Skeptophilia (skep-to-fil-i-a) (n.) - the love of logical thought, skepticism, and thinking critically. Being an exploration of the applications of skeptical thinking to the world at large, with periodic excursions into linguistics, music, politics, cryptozoology, and why people keep seeing the face of Jesus on grilled cheese sandwiches.

Saturday, May 9, 2015

Layers of fiction

The Shroud of Turin is still an object of reverence for the devout.  Purportedly the burial cloth of Jesus, it shows the front and back of a man who has the injuries one would expect from a crucifixion.  The problem is, there was a peer-reviewed study that appeared in Nature all the way back in 1989 that used cotton fibers from the shroud to establish an age by carbon-14 dating -- and pretty conclusively showed that the cloth was made between 1260 and 1390.  In other words, a good twelve centuries too recent to be the cloth Jesus was wrapped in when he was put in the tomb.  The study was replicated, performed in several different labs, and any possible source of skew ruled out.

So it would have appeared that this was case closed.  The Shroud of Turin is a medieval fake.

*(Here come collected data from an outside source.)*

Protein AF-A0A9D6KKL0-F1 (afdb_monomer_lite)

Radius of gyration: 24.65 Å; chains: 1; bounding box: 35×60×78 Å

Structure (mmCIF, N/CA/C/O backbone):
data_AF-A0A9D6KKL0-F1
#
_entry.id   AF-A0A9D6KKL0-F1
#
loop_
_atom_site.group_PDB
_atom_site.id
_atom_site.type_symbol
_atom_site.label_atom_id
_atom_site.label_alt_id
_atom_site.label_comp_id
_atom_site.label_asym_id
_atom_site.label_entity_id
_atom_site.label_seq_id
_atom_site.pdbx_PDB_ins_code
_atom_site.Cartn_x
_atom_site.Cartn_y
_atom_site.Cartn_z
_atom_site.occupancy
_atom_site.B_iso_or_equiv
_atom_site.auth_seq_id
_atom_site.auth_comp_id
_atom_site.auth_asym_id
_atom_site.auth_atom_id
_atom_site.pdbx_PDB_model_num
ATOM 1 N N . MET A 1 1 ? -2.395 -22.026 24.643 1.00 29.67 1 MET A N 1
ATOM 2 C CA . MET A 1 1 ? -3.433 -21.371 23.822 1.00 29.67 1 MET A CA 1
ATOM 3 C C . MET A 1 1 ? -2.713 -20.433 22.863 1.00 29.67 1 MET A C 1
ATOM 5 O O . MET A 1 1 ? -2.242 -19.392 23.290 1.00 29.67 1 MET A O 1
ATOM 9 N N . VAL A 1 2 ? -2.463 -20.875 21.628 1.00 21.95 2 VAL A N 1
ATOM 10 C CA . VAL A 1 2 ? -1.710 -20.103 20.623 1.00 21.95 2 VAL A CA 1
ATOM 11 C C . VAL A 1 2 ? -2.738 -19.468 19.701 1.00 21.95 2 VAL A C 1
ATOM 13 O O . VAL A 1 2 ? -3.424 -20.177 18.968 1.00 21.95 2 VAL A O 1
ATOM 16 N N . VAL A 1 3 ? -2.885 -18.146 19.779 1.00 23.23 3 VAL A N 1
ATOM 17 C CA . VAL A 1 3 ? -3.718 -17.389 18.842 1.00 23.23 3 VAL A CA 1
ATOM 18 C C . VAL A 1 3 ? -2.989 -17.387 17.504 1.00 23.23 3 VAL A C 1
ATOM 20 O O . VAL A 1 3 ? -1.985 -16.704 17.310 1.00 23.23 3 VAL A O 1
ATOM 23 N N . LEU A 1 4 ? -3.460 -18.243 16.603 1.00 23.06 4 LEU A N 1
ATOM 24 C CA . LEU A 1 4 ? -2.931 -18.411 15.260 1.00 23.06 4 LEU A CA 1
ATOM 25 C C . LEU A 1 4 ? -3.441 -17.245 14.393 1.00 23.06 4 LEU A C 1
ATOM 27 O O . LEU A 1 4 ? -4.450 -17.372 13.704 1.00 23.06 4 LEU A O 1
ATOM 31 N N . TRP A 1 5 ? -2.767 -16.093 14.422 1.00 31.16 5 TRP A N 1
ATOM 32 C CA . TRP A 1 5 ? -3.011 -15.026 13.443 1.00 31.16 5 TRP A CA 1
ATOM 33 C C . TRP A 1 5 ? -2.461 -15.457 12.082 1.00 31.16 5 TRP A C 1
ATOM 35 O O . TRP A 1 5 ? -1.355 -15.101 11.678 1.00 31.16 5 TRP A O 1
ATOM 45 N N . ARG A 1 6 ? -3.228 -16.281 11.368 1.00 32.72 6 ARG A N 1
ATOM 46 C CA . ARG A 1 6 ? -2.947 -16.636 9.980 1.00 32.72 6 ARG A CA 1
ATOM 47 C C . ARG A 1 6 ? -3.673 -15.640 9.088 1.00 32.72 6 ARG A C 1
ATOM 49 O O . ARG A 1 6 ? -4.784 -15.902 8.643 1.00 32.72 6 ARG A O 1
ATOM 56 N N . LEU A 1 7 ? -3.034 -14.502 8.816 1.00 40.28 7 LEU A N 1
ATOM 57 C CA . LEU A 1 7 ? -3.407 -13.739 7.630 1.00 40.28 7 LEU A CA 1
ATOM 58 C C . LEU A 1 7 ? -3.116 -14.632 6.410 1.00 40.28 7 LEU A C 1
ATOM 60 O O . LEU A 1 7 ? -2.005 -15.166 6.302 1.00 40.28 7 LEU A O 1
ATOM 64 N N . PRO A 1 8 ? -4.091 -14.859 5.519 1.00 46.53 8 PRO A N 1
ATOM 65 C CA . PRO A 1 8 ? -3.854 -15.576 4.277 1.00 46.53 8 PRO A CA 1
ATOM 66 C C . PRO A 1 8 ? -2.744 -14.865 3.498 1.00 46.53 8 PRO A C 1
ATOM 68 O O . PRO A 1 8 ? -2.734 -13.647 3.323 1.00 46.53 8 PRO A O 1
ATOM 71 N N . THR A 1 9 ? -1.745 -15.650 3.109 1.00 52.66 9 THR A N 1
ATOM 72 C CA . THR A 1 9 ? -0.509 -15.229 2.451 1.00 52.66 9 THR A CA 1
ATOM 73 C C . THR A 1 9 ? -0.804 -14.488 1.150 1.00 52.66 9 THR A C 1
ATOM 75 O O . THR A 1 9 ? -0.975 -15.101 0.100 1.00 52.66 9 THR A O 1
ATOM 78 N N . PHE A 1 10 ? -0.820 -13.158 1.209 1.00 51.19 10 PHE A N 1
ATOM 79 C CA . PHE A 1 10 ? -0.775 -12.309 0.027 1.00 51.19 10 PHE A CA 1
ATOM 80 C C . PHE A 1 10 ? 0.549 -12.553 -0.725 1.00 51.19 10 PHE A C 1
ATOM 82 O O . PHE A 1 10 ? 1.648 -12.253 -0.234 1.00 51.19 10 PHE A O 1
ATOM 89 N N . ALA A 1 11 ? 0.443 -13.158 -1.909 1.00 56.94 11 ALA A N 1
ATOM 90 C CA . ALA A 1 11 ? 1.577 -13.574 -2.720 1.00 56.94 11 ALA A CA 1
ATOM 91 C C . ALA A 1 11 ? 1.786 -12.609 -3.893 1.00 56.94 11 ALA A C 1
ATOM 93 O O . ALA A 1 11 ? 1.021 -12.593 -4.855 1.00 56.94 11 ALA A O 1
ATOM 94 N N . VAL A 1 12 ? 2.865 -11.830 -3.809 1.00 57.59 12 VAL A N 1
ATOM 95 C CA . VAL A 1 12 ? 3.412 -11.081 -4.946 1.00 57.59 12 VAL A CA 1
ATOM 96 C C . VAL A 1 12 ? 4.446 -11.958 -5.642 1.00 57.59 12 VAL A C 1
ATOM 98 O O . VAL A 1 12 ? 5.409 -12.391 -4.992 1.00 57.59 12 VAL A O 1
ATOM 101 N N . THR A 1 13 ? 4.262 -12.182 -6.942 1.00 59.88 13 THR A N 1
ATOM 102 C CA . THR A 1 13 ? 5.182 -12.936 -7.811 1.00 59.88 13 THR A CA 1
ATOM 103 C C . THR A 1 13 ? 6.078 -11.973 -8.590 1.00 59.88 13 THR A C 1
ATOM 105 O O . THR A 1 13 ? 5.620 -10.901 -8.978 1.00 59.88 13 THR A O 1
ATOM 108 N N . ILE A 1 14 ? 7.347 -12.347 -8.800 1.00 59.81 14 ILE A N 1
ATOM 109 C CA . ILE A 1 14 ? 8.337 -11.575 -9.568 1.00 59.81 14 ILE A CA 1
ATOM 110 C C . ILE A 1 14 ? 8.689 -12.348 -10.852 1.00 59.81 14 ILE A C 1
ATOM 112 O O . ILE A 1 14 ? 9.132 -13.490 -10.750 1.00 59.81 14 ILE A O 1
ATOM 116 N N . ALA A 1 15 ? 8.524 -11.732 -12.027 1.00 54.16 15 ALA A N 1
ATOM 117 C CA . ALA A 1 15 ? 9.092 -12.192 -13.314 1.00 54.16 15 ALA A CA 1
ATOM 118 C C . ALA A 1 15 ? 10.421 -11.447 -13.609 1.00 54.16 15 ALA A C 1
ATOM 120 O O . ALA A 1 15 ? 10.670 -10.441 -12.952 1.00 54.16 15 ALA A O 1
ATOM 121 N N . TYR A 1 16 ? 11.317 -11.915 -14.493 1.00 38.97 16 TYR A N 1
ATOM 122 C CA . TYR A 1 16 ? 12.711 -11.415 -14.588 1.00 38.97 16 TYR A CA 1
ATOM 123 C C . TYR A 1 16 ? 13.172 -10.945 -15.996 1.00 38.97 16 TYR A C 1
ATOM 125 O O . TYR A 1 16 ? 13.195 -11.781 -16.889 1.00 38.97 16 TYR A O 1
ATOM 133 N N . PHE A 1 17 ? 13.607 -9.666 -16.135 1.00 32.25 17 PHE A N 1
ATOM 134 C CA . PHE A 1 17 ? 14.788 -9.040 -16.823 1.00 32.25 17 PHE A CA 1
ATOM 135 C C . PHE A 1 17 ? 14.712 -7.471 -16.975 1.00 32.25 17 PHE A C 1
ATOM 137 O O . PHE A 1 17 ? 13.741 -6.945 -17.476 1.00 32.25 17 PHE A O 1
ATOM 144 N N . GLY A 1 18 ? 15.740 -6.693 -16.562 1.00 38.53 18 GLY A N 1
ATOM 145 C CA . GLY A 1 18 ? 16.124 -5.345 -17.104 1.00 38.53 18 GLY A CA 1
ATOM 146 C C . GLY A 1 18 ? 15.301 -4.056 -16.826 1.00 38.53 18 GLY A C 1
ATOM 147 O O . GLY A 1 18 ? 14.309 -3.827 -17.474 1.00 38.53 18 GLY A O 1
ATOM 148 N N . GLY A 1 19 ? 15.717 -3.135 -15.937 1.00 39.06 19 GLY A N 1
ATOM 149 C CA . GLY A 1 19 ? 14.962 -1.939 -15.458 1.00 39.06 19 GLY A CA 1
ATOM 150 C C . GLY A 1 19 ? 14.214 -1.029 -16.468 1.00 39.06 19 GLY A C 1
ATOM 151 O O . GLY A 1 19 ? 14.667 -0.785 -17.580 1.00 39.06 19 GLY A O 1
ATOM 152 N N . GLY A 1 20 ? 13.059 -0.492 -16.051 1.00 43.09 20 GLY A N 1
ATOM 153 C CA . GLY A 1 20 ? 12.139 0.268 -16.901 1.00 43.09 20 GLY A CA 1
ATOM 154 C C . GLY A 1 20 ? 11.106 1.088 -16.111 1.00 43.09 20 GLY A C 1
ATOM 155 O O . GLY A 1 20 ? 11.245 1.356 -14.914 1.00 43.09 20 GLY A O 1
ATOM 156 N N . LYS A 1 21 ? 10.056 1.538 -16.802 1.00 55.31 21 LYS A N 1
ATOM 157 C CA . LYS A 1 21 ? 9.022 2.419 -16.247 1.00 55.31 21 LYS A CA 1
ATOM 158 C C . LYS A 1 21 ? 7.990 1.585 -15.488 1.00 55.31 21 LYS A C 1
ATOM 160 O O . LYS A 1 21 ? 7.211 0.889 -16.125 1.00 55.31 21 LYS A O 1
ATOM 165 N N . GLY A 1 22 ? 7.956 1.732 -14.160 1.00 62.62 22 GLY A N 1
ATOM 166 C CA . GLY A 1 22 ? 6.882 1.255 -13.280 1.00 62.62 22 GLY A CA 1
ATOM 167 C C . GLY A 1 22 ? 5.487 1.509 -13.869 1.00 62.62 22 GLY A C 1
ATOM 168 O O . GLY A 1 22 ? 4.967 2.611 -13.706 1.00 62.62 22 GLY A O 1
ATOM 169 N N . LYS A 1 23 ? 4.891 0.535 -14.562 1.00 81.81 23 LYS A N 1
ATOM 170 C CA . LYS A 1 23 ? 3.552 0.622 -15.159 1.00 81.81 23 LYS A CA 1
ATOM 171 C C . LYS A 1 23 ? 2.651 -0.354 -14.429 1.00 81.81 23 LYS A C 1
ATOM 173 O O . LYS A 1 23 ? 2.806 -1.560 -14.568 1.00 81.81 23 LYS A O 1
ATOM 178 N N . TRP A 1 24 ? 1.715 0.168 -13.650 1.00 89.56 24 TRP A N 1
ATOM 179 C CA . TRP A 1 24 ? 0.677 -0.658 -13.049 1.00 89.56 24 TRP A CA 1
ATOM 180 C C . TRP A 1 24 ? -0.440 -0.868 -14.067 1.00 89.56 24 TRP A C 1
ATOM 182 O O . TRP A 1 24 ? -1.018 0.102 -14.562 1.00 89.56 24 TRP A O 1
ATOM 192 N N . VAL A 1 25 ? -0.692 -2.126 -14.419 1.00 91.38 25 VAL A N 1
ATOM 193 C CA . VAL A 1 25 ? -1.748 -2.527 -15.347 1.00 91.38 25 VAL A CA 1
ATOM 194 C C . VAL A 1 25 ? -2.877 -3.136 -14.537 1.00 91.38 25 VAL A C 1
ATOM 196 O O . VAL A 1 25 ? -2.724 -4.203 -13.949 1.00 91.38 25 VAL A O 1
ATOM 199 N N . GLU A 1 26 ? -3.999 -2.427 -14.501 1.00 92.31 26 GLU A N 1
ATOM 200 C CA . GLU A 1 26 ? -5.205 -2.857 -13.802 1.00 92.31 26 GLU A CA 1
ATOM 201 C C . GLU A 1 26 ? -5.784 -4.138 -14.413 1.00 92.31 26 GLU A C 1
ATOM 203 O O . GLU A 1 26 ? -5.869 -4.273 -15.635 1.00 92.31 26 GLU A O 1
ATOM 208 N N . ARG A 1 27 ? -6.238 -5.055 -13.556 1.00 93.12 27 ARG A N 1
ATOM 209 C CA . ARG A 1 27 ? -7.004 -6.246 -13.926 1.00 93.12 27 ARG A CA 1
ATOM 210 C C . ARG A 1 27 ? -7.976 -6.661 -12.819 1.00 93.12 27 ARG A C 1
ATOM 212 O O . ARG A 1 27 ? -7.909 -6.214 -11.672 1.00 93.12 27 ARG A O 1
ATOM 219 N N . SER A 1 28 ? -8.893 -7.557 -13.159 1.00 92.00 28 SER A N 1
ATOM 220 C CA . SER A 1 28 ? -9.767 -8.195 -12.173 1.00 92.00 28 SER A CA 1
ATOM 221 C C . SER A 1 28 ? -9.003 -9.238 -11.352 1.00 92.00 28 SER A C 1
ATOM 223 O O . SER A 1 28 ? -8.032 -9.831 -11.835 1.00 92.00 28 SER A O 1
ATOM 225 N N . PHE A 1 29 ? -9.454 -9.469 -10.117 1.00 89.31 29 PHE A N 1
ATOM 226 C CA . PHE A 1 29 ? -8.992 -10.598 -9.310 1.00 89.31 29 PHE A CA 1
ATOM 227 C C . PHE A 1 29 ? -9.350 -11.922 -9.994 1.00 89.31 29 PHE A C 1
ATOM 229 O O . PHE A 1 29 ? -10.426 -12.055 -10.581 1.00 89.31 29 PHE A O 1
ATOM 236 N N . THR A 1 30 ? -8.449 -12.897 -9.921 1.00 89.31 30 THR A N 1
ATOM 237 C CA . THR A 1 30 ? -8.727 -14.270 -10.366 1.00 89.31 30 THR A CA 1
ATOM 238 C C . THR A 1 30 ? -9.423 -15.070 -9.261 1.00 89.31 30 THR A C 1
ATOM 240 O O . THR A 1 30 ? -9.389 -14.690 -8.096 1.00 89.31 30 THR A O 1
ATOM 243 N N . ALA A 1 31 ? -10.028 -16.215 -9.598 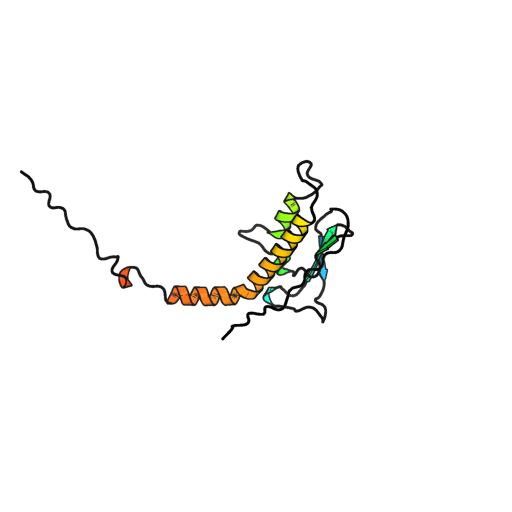1.00 86.06 31 ALA A N 1
ATOM 244 C CA . ALA A 1 31 ? -10.696 -17.075 -8.611 1.00 86.06 31 ALA A CA 1
ATOM 245 C C . ALA A 1 31 ? -9.744 -17.655 -7.543 1.00 86.06 31 ALA A C 1
ATOM 247 O O . ALA A 1 31 ? -10.190 -18.045 -6.468 1.00 86.06 31 ALA A O 1
ATOM 248 N N . ALA A 1 32 ? -8.441 -17.722 -7.836 1.00 84.25 32 ALA A N 1
ATOM 249 C CA . ALA A 1 32 ? -7.419 -18.180 -6.896 1.00 84.25 32 ALA A CA 1
ATOM 250 C C . ALA A 1 32 ? -6.915 -17.059 -5.966 1.00 84.25 32 ALA A C 1
ATOM 252 O O . ALA A 1 32 ? -6.203 -17.329 -4.999 1.00 84.25 32 ALA A O 1
ATOM 253 N N . GLU A 1 33 ? -7.248 -15.802 -6.265 1.00 83.94 33 GLU A N 1
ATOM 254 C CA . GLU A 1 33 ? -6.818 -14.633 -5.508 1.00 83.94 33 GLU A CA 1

But of course, nothing is ever case closed when it comes to true believers.  Joseph G. Marino and M. Sue Benford wrote a paper in 2000 claiming that the date was inaccurate because the sample used in the 1989 study had come from a more recent repaired area.  That contention, and others like it, were taken apart piece by piece in a study in 2005.  Then only a month ago, forensic scientists Matteo Borrini and Luigi Garlaschelli published research that showed that the pattern of blood stains shown on the shroud was inconsistent with any reasonable pattern that would form if a man was killed by crucifixion, wrapped, and placed prone (either face up or face downward) on a solid surface.

So to repeat: it's a fake.  A remarkable fake, yes.  But a fake.

Which is what makes the latest from the people who venerate the Shroud of Turin even funnier.  Because some specialists in facial reconstruction and computer forensics in Italy have taken the image of the face on the shroud, and used digital analysis to come up with what Jesus looked like when he was alive -- then reverse-aged the image to see what Jesus looked like as a child.

So without further ado, here he is... the Christ child:


Now, have I made this adequately clear?  The Shroud of Turin isn't really the burial cloth of Jesus.  It was the work of some medieval dudes based on what they thought Jesus looked like, 1,200 years after the fact.  Even the gospels themselves weren't contemporary eyewitness accounts; most scholars believe that the earliest gospel, that of Mark, was written in about 70 C.E., or nearly forty years after Jesus died.  Add to that the fact that there is still a considerable debate in academia over whether Jesus existed at all -- or if, perhaps, he was a composite figure, put together from several historical individuals along with characteristics from mythological personages such as the Egyptian god Osiris.  New Testament scholar Robert MacNair Price writes, "There might have been a historical Jesus, but unless someone discovers his diary or his skeleton, we'll never know."

So what the Italian forensic scientists have done is take an image from a faked artifact, made by people who lived twelve centuries after the fact, of a guy who is only known from writings that were done four decades or more after he died, and who may not have existed in the first place... and reverse-aged the image to see what that person looked like as a boy.

How far removed from reality can you get?  It's as if I took a poorly-rendered drawing of Ian McKellen, reverse-aged it, and decided that was what the real Gandalf looked like in his youth in Valinor.

So anyhow.  The whole thing is harmless enough if it amuses them, I suppose, although you have to wonder what they thought they were accomplishing by all of this.  And once again, we have a group of people whose devotion to an object seems to have rendered them incapable of understanding what's meant by the term "reliable evidence."

Just as well, I suppose, because the kid's sneery expression actually reminds me not so much of the Holy Child as of Joffrey from Game of Thrones:


But heaven knows, Joffrey certainly didn't need any more ideas about his divinity.  So maybe it's better if we don't give that point any further attention.